I'm holding out for the 85mm f/1.0 L, myself. More light, not less. IMO, the notion that sensor improvements negate the value of fast lenses is just silly. Sensor improvements make fast lenses more capable.


----------



## bseitz234 (Aug 23, 2014)

Would I? No, I've been happy with the 85 1.8. Do I see a market for it? Maybe... I think it would mostly depend on the price. If they knocked a bit off the current 85L II, maybe $1400-$1600? Otherwise they'd lose more sales to the likes of what I'm sure is coming out from Sigma in a new 85 art.

As a sidenote, 1.4 vs. 1.2 is only half a stop, not a whole stop. So 25% less light, 50% would be one full stop slower. ;-)


----------



## sagittariansrock (Aug 23, 2014)

I would buy a hypothetical 85/1.4L. Heck I would buy any 85/1.4 that doesn't have the AF issues of the current Sigma. 
In fact, I have been holding out for an 85/1.4 (well, not entirely true- I did try to get the 85/1.2 II refurb'd when it was on sale, but maybe the two narrow misses was due to a reason...)


----------



## risc32 (Aug 23, 2014)

i would be interested in seeing something slotted in between the 1.8 and 1.2 from Canon. give me a 1.4 with quick accurate AF, with good build quality priced somewhere between the 1.8 and 1.2 and i'd give it a serious look. the coming Sigma would come in to play though, and if any recent trends continue, the sigma would probably prove to be the IQ equal with good build for a fair bit less. it's just that AF tracking thing...


----------



## klickflip (Aug 23, 2014)

If it was as good optically as the 1.2L II then theoretically yes. But I'd know I was using the 1.4  and although i don't shoot at 1.2 that much, either normally 1.4-.1.8 or f8-10 for more studio work which is absolutely bitingly sharp at these apertures. 
And call me vain but I'd prob rather know I'm using the best.

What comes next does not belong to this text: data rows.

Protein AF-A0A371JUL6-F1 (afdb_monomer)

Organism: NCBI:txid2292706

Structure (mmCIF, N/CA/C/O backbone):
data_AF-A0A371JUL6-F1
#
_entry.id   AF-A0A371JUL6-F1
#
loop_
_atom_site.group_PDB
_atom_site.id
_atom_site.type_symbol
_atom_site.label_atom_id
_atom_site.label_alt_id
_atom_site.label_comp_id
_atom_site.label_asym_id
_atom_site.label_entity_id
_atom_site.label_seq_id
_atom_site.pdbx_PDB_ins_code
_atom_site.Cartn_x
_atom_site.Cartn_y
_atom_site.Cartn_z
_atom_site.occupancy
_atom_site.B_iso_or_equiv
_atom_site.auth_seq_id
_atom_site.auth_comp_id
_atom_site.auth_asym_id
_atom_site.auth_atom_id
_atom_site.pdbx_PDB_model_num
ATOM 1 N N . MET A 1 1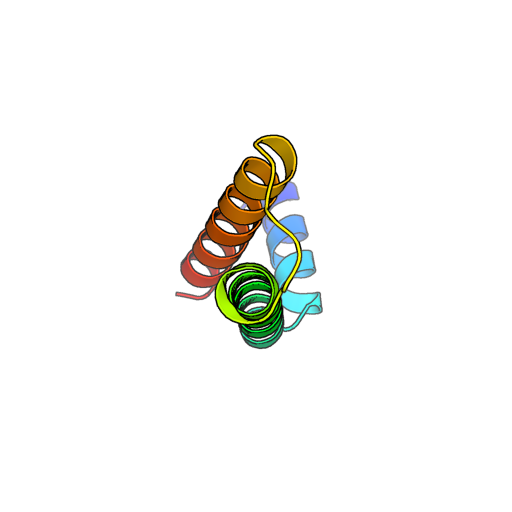 ? -14.655 4.443 23.962 1.00 75.50 1 MET A N 1
ATOM 2 C CA . MET A 1 1 ? -15.134 5.493 23.037 1.00 75.50 1 MET A CA 1
ATOM 3 C C . MET A 1 1 ? -13.946 5.978 22.232 1.00 75.50 1 MET A C 1
ATOM 5 O O . MET A 1 1 ? -12.888 6.141 22.826 1.00 75.50 1 MET A O 1
ATOM 9 N N . LEU A 1 2 ? -14.106 6.144 20.920 1.00 83.75 2 LEU A N 1
ATOM 10 C CA . LEU A 1 2 ? -13.054 6.663 20.042 1.00 83.75 2 LEU A CA 1
ATOM 11 C C . LEU A 1 2 ? -12.828 8.158 20.285 1.00 83.75 2 LEU A C 1
ATOM 13 O O . LEU A 1 2 ? -13.744 8.865 20.715 1.00 83.75 2 LEU A O 1
ATOM 17 N N . THR A 1 3 ? -11.612 8.631 20.020 1.00 93.19 3 THR A N 1
ATOM 18 C CA . THR A 1 3 ? -11.305 10.064 20.063 1.00 93.19 3 THR A CA 1
ATOM 19 C C . THR A 1 3 ? -11.924 10.783 18.859 1.00 93.19 3 THR A C 1
ATOM 21 O O . THR A 1 3 ? -12.164 10.153 17.826 1.00 93.19 3 THR A O 1
ATOM 24 N N . PRO A 1 4 ? -12.148 12.107 18.937 1.00 87.31 4 PRO A N 1
ATOM 25 C CA . PRO A 1 4 ? -12.670 12.877 17.809 1.00 87.31 4 PRO A CA 1
ATOM 26 C C . PRO A 1 4 ? -11.851 12.711 16.519 1.00 87.31 4 PRO A C 1
ATOM 28 O O . PRO A 1 4 ? -12.432 12.499 15.463 1.00 87.31 4 PRO A O 1
ATOM 31 N N . ALA A 1 5 ? -10.516 12.685 16.614 1.00 85.50 5 ALA A N 1
ATOM 32 C CA . ALA A 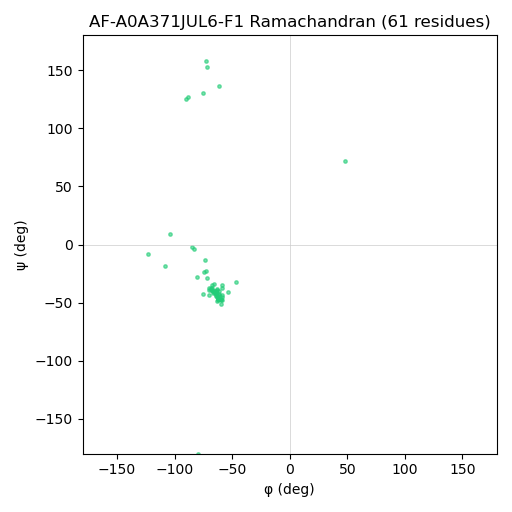1 5 ? -9.636 12.476 15.460 1.00 85.50 5 ALA A CA 1
ATOM 33 C C . ALA A 1 5 ? -9.774 11.069 14.842 1.00 85.50 5 ALA A C 1
ATOM 35 O O . ALA A 1 5 ? -9.674 10.909 13.631 1.00 85.50 5 ALA A O 1
ATOM 36 N N . GLN A 1 6 ? -10.033 10.040 15.658 1.00 78.19 6 GLN A N 1
ATOM 37 C CA . GLN A 1 6 ? -10.293 8.682 15.163 1.00 78.19 6 GLN A CA 1
ATOM 38 C C . GLN A 1 6 ? -11.649 8.588 14.455 1.00 78.19 6 GLN A C 1
ATOM 40 O O . GLN A 1 6 ? -11.761 7.902 13.446 1.00 78.19 6 GLN A O 1
ATOM 45 N N . VAL A 1 7 ? -12.669 9.290 14.959 1.00 79.81 7 VAL A N 1
ATOM 46 C CA . VAL A 1 7 ? -13.988 9.369 14.313 1.00 79.81 7 VAL A CA 1
ATOM 47 C C . VAL A 1 7 ? -13.902 10.121 12.985 1.00 79.81 7 VAL A C 1
ATOM 49 O O . VAL A 1 7 ? -14.480 9.671 12.004 1.00 79.81 7 VAL A O 1
ATOM 52 N N . GLU A 1 8 ? -13.150 11.219 12.933 1.00 81.31 8 GLU A N 1
ATOM 53 C CA . GLU A 1 8 ? -12.936 12.003 11.713 1.00 81.31 8 GLU A CA 1
ATOM 54 C C . GLU A 1 8 ? -12.168 11.204 10.648 1.00 81.31 8 GLU A C 1
ATOM 56 O O . GLU A 1 8 ? -12.571 11.178 9.488 1.00 81.31 8 GLU A O 1
ATOM 61 N N . LEU A 1 9 ? -11.132 10.457 11.050 1.00 75.38 9 LEU A N 1
ATOM 62 C CA . LEU A 1 9 ? -10.410 9.538 10.166 1.00 75.38 9 LEU A CA 1
ATOM 63 C C . LEU A 1 9 ? -11.322 8.428 9.619 1.00 75.38 9 LEU A C 1
ATOM 65 O O . LEU A 1 9 ? -11.275 8.125 8.429 1.00 75.38 9 LEU A O 1
ATOM 69 N N . LEU A 1 10 ? -12.170 7.842 10.469 1.00 67.88 10 LEU A N 1
ATOM 70 C CA . LEU A 1 10 ? -13.139 6.821 10.060 1.00 67.88 10 LEU A CA 1
ATOM 71 C C . LEU A 1 10 ? -14.203 7.383 9.118 1.00 67.88 10 LEU A C 1
ATOM 73 O O . LEU A 1 10 ? -14.558 6.729 8.149 1.00 67.88 10 LEU A O 1
ATOM 77 N N . GLN A 1 11 ? -14.706 8.590 9.372 1.00 70.62 11 GLN A N 1
ATOM 78 C CA . GLN A 1 11 ? -15.674 9.250 8.496 1.00 70.62 11 GLN A CA 1
ATOM 79 C C . GLN A 1 11 ? -15.057 9.624 7.148 1.00 70.62 11 GLN A C 1
ATOM 81 O O . GLN A 1 11 ? -15.716 9.468 6.125 1.00 70.62 11 GLN A O 1
ATOM 86 N N . PHE A 1 12 ? -13.794 10.053 7.132 1.00 65.94 12 PHE A N 1
ATOM 87 C CA . PHE A 1 12 ? -13.038 10.281 5.905 1.00 65.94 12 PHE A CA 1
ATOM 88 C C . PHE A 1 12 ? -12.831 8.981 5.113 1.00 65.94 12 PHE A C 1
ATOM 90 O O . PHE A 1 12 ? -13.077 8.958 3.910 1.00 65.94 12 PHE A O 1
ATOM 97 N N . ALA A 1 13 ? -12.461 7.885 5.784 1.00 61.34 13 ALA A N 1
ATOM 98 C CA . ALA A 1 13 ? -12.342 6.564 5.164 1.00 61.34 13 ALA A CA 1
ATOM 99 C C . ALA A 1 13 ? -13.694 6.041 4.637 1.00 61.34 13 ALA A C 1
ATOM 101 O O . ALA A 1 13 ? -13.761 5.484 3.546 1.00 61.34 13 ALA A O 1
ATOM 102 N N . ASN A 1 14 ? -14.783 6.287 5.370 1.00 65.50 14 ASN A N 1
ATOM 103 C CA . ASN A 1 14 ? -16.141 5.879 5.008 1.00 65.50 14 ASN A CA 1
ATOM 104 C C . ASN A 1 14 ? -16.755 6.738 3.883 1.00 65.50 14 ASN A C 1
ATOM 106 O O . ASN A 1 14 ? -17.644 6.278 3.181 1.00 65.50 14 ASN A O 1
ATOM 110 N N . TYR A 1 15 ? -16.291 7.979 3.689 1.00 60.31 15 TYR A N 1
ATOM 111 C CA . TYR A 1 15 ? -16.686 8.840 2.563 1.00 60.31 15 TYR A CA 1
ATOM 112 C C . TYR A 1 15 ? -16.055 8.402 1.227 1.00 60.31 15 TYR A C 1
ATOM 114 O O . TYR A 1 15 ? -16.473 8.866 0.170 1.00 60.31 15 TYR A O 1
ATOM 122 N N . LEU A 1 16 ? -15.048 7.523 1.263 1.00 55.84 16 LEU A N 1
ATOM 123 C CA . LEU A 1 16 ? -14.265 7.109 0.097 1.00 55.84 16 LEU A CA 1
ATOM 124 C C . LEU A 1 16 ? -14.615 5.713 -0.438 1.00 55.84 16 LEU A C 1
ATOM 126 O O . LEU A 1 16 ? -13.877 5.233 -1.293 1.00 55.84 16 LEU A O 1
ATOM 130 N N . ASP A 1 17 ? -15.691 5.076 0.046 1.00 66.06 17 ASP A N 1
ATOM 131 C CA . ASP A 1 17 ? -16.002 3.665 -0.235 1.00 66.06 17 ASP A CA 1
ATOM 132 C C . ASP A 1 17 ? -14.748 2.805 -0.022 1.00 66.06 17 ASP A C 1
ATOM 134 O O . ASP A 1 17 ? -14.107 2.370 -0.973 1.00 66.06 17 ASP A O 1
ATOM 138 N N . GLY A 1 18 ? -14.330 2.604 1.231 1.00 66.94 18 GLY A N 1
ATOM 139 C CA . GLY A 1 18 ? -13.049 1.965 1.550 1.00 66.94 18 GLY A CA 1
ATOM 140 C C . GLY A 1 18 ? -12.727 0.664 0.782 1.00 66.94 18 GLY A C 1
ATOM 141 O O . GLY A 1 18 ? -11.563 0.530 0.385 1.00 66.94 18 GLY A O 1
ATOM 142 N N . PRO A 1 19 ? -13.687 -0.210 0.394 1.00 75.31 19 PRO A N 1
ATOM 143 C CA . PRO A 1 19 ? -13.397 -1.329 -0.501 1.00 75.31 19 PRO A CA 1
ATOM 144 C C . PRO A 1 19 ? -13.012 -0.875 -1.919 1.00 75.31 19 PRO A C 1
ATOM 146 O O . PRO A 1 19 ? -12.079 -1.423 -2.509 1.00 75.31 19 PRO A O 1
ATOM 149 N N . ASP A 1 20 ? -13.681 0.142 -2.462 1.00 81.50 20 ASP A N 1
ATOM 150 C CA . ASP A 1 20 ? -13.385 0.737 -3.769 1.00 81.50 20 ASP A CA 1
ATOM 151 C C . ASP A 1 20 ? -12.063 1.507 -3.746 1.00 81.50 20 ASP A C 1
ATOM 153 O O . ASP A 1 20 ? -11.266 1.373 -4.677 1.00 81.50 20 ASP A O 1
ATOM 157 N N . LEU A 1 21 ? -11.761 2.228 -2.663 1.00 83.75 21 LEU A N 1
ATOM 158 C CA . LEU A 1 21 ? -10.456 2.863 -2.473 1.00 83.75 21 LEU A CA 1
ATOM 159 C C . LEU A 1 21 ? -9.332 1.821 -2.395 1.00 83.75 21 LEU A C 1
ATOM 161 O O . LEU A 1 21 ? -8.307 1.966 -3.059 1.00 83.75 21 LEU A O 1
ATOM 165 N N . VAL A 1 22 ? -9.519 0.742 -1.634 1.00 88.75 22 VAL A N 1
ATOM 166 C CA . VAL A 1 22 ? -8.565 -0.376 -1.571 1.00 88.75 22 VAL A CA 1
ATOM 167 C C . VAL A 1 22 ? -8.352 -0.985 -2.956 1.00 88.75 22 VAL A C 1
ATOM 169 O O . VAL A 1 22 ? -7.210 -1.227 -3.351 1.00 88.75 22 VAL A O 1
ATOM 172 N N . ASN A 1 23 ? -9.428 -1.216 -3.708 1.00 89.31 23 ASN A N 1
ATOM 173 C CA . ASN A 1 23 ? -9.352 -1.759 -5.062 1.00 89.31 23 ASN A CA 1
ATOM 174 C C . ASN A 1 23 ? -8.631 -0.801 -6.020 1.00 89.31 23 ASN A C 1
ATOM 176 O O . ASN A 1 23 ? -7.804 -1.247 -6.815 1.00 89.31 23 ASN A O 1
ATOM 180 N N . ALA A 1 24 ? -8.879 0.506 -5.915 1.00 90.31 24 ALA A N 1
ATOM 181 C CA . ALA A 1 24 ? -8.210 1.522 -6.719 1.00 90.31 24 ALA A CA 1
ATOM 182 C C . ALA A 1 24 ? -6.703 1.591 -6.428 1.00 90.31 24 ALA A C 1
ATOM 184 O O . ALA A 1 24 ? -5.899 1.643 -7.359 1.00 90.31 24 ALA A O 1
ATOM 185 N N . LEU A 1 25 ? -6.304 1.542 -5.152 1.00 92.81 25 LEU A N 1
ATOM 186 C CA . LEU A 1 25 ? -4.891 1.567 -4.764 1.00 92.81 25 LEU A CA 1
ATOM 187 C C . LEU A 1 25 ? -4.153 0.295 -5.219 1.00 92.81 25 LEU A C 1
ATOM 189 O O . LEU A 1 25 ? -3.033 0.391 -5.721 1.00 92.81 25 LEU A O 1
ATOM 193 N N . LYS A 1 26 ? -4.793 -0.880 -5.111 1.00 94.88 26 LYS A N 1
ATOM 194 C CA . LYS A 1 26 ? -4.257 -2.148 -5.641 1.00 94.88 26 LYS A CA 1
ATOM 195 C C . LYS A 1 26 ? -4.090 -2.100 -7.155 1.00 94.88 26 LYS A C 1
ATOM 197 O O . LYS A 1 26 ? -3.022 -2.433 -7.658 1.00 94.88 26 LYS A O 1
ATOM 202 N N . LEU A 1 27 ? -5.110 -1.623 -7.871 1.00 94.38 27 LEU A N 1
ATOM 203 C CA . LEU A 1 27 ? -5.060 -1.478 -9.324 1.00 94.38 27 LEU A CA 1
ATOM 204 C C . LEU A 1 27 ? -3.921 -0.549 -9.758 1.00 94.38 27 LEU A C 1
ATOM 206 O O . LEU A 1 27 ? -3.168 -0.898 -10.662 1.00 94.38 27 LEU A O 1
ATOM 210 N N . LEU A 1 28 ? -3.772 0.613 -9.112 1.00 93.75 28 LEU A N 1
ATOM 211 C CA . LEU A 1 28 ? -2.687 1.549 -9.409 1.00 93.75 28 LEU A CA 1
ATOM 212 C C . LEU A 1 28 ? -1.317 0.895 -9.200 1.00 93.75 28 LEU A C 1
ATOM 214 O O . LEU A 1 28 ? -0.460 0.982 -10.076 1.00 93.75 28 LEU A O 1
ATOM 218 N N . HIS A 1 29 ? -1.123 0.216 -8.071 1.00 96.19 29 HIS A N 1
ATOM 219 C CA . HIS A 1 29 ? 0.129 -0.475 -7.788 1.00 96.19 29 HIS A CA 1
ATOM 220 C C . HIS A 1 29 ? 0.442 -1.550 -8.834 1.00 96.19 29 HIS A C 1
ATOM 222 O O . HIS A 1 29 ? 1.548 -1.582 -9.370 1.00 96.19 29 HIS A O 1
ATOM 228 N N . ASP A 1 30 ? -0.532 -2.395 -9.166 1.00 95.06 30 ASP A N 1
ATOM 229 C CA . ASP A 1 30 ? -0.330 -3.498 -10.103 1.00 95.06 30 ASP A CA 1
ATOM 230 C C . ASP A 1 30 ? -0.085 -2.999 -11.530 1.00 95.06 30 ASP A C 1
ATOM 232 O O . ASP A 1 30 ? 0.775 -3.533 -12.229 1.00 95.06 30 ASP A O 1
ATOM 236 N N . VAL A 1 31 ? -0.760 -1.928 -11.957 1.00 94.50 31 VAL A N 1
ATOM 237 C CA . VAL A 1 31 ? -0.482 -1.285 -13.248 1.00 94.50 31 VAL A CA 1
ATOM 238 C C . VAL A 1 31 ? 0.951 -0.769 -13.305 1.00 94.50 31 VAL A C 1
ATOM 240 O O . VAL A 1 31 ? 1.651 -1.027 -14.282 1.00 94.50 31 VAL A O 1
ATOM 243 N N . VAL A 1 32 ? 1.417 -0.080 -12.263 1.00 93.56 32 VAL A N 1
ATOM 244 C CA . VAL A 1 32 ? 2.779 0.465 -12.247 1.00 93.56 32 VAL A CA 1
ATOM 245 C C . VAL A 1 32 ? 3.830 -0.651 -12.204 1.00 93.56 32 VAL A C 1
ATOM 247 O O . VAL A 1 32 ? 4.833 -0.559 -12.903 1.00 93.56 32 VAL A O 1
ATOM 250 N N . ILE A 1 33 ? 3.605 -1.726 -11.444 1.00 93.56 33 ILE A N 1
ATOM 251 C CA . ILE A 1 33 ? 4.566 -2.835 -11.315 1.00 93.56 33 ILE A CA 1
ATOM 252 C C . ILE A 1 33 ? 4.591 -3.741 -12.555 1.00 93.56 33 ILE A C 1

It's all part of the game. When you tell the client this is being shot on a £1800 lens they go wow and the results do prove it, and that leads to a better artist/ business perception in my eyes and justifies fees at then end of day. - but of course you actually have to be producing something really good at the same time of course.
Same if you use broncolor or a Hassy its all relative to the client and job and your perceived worth. 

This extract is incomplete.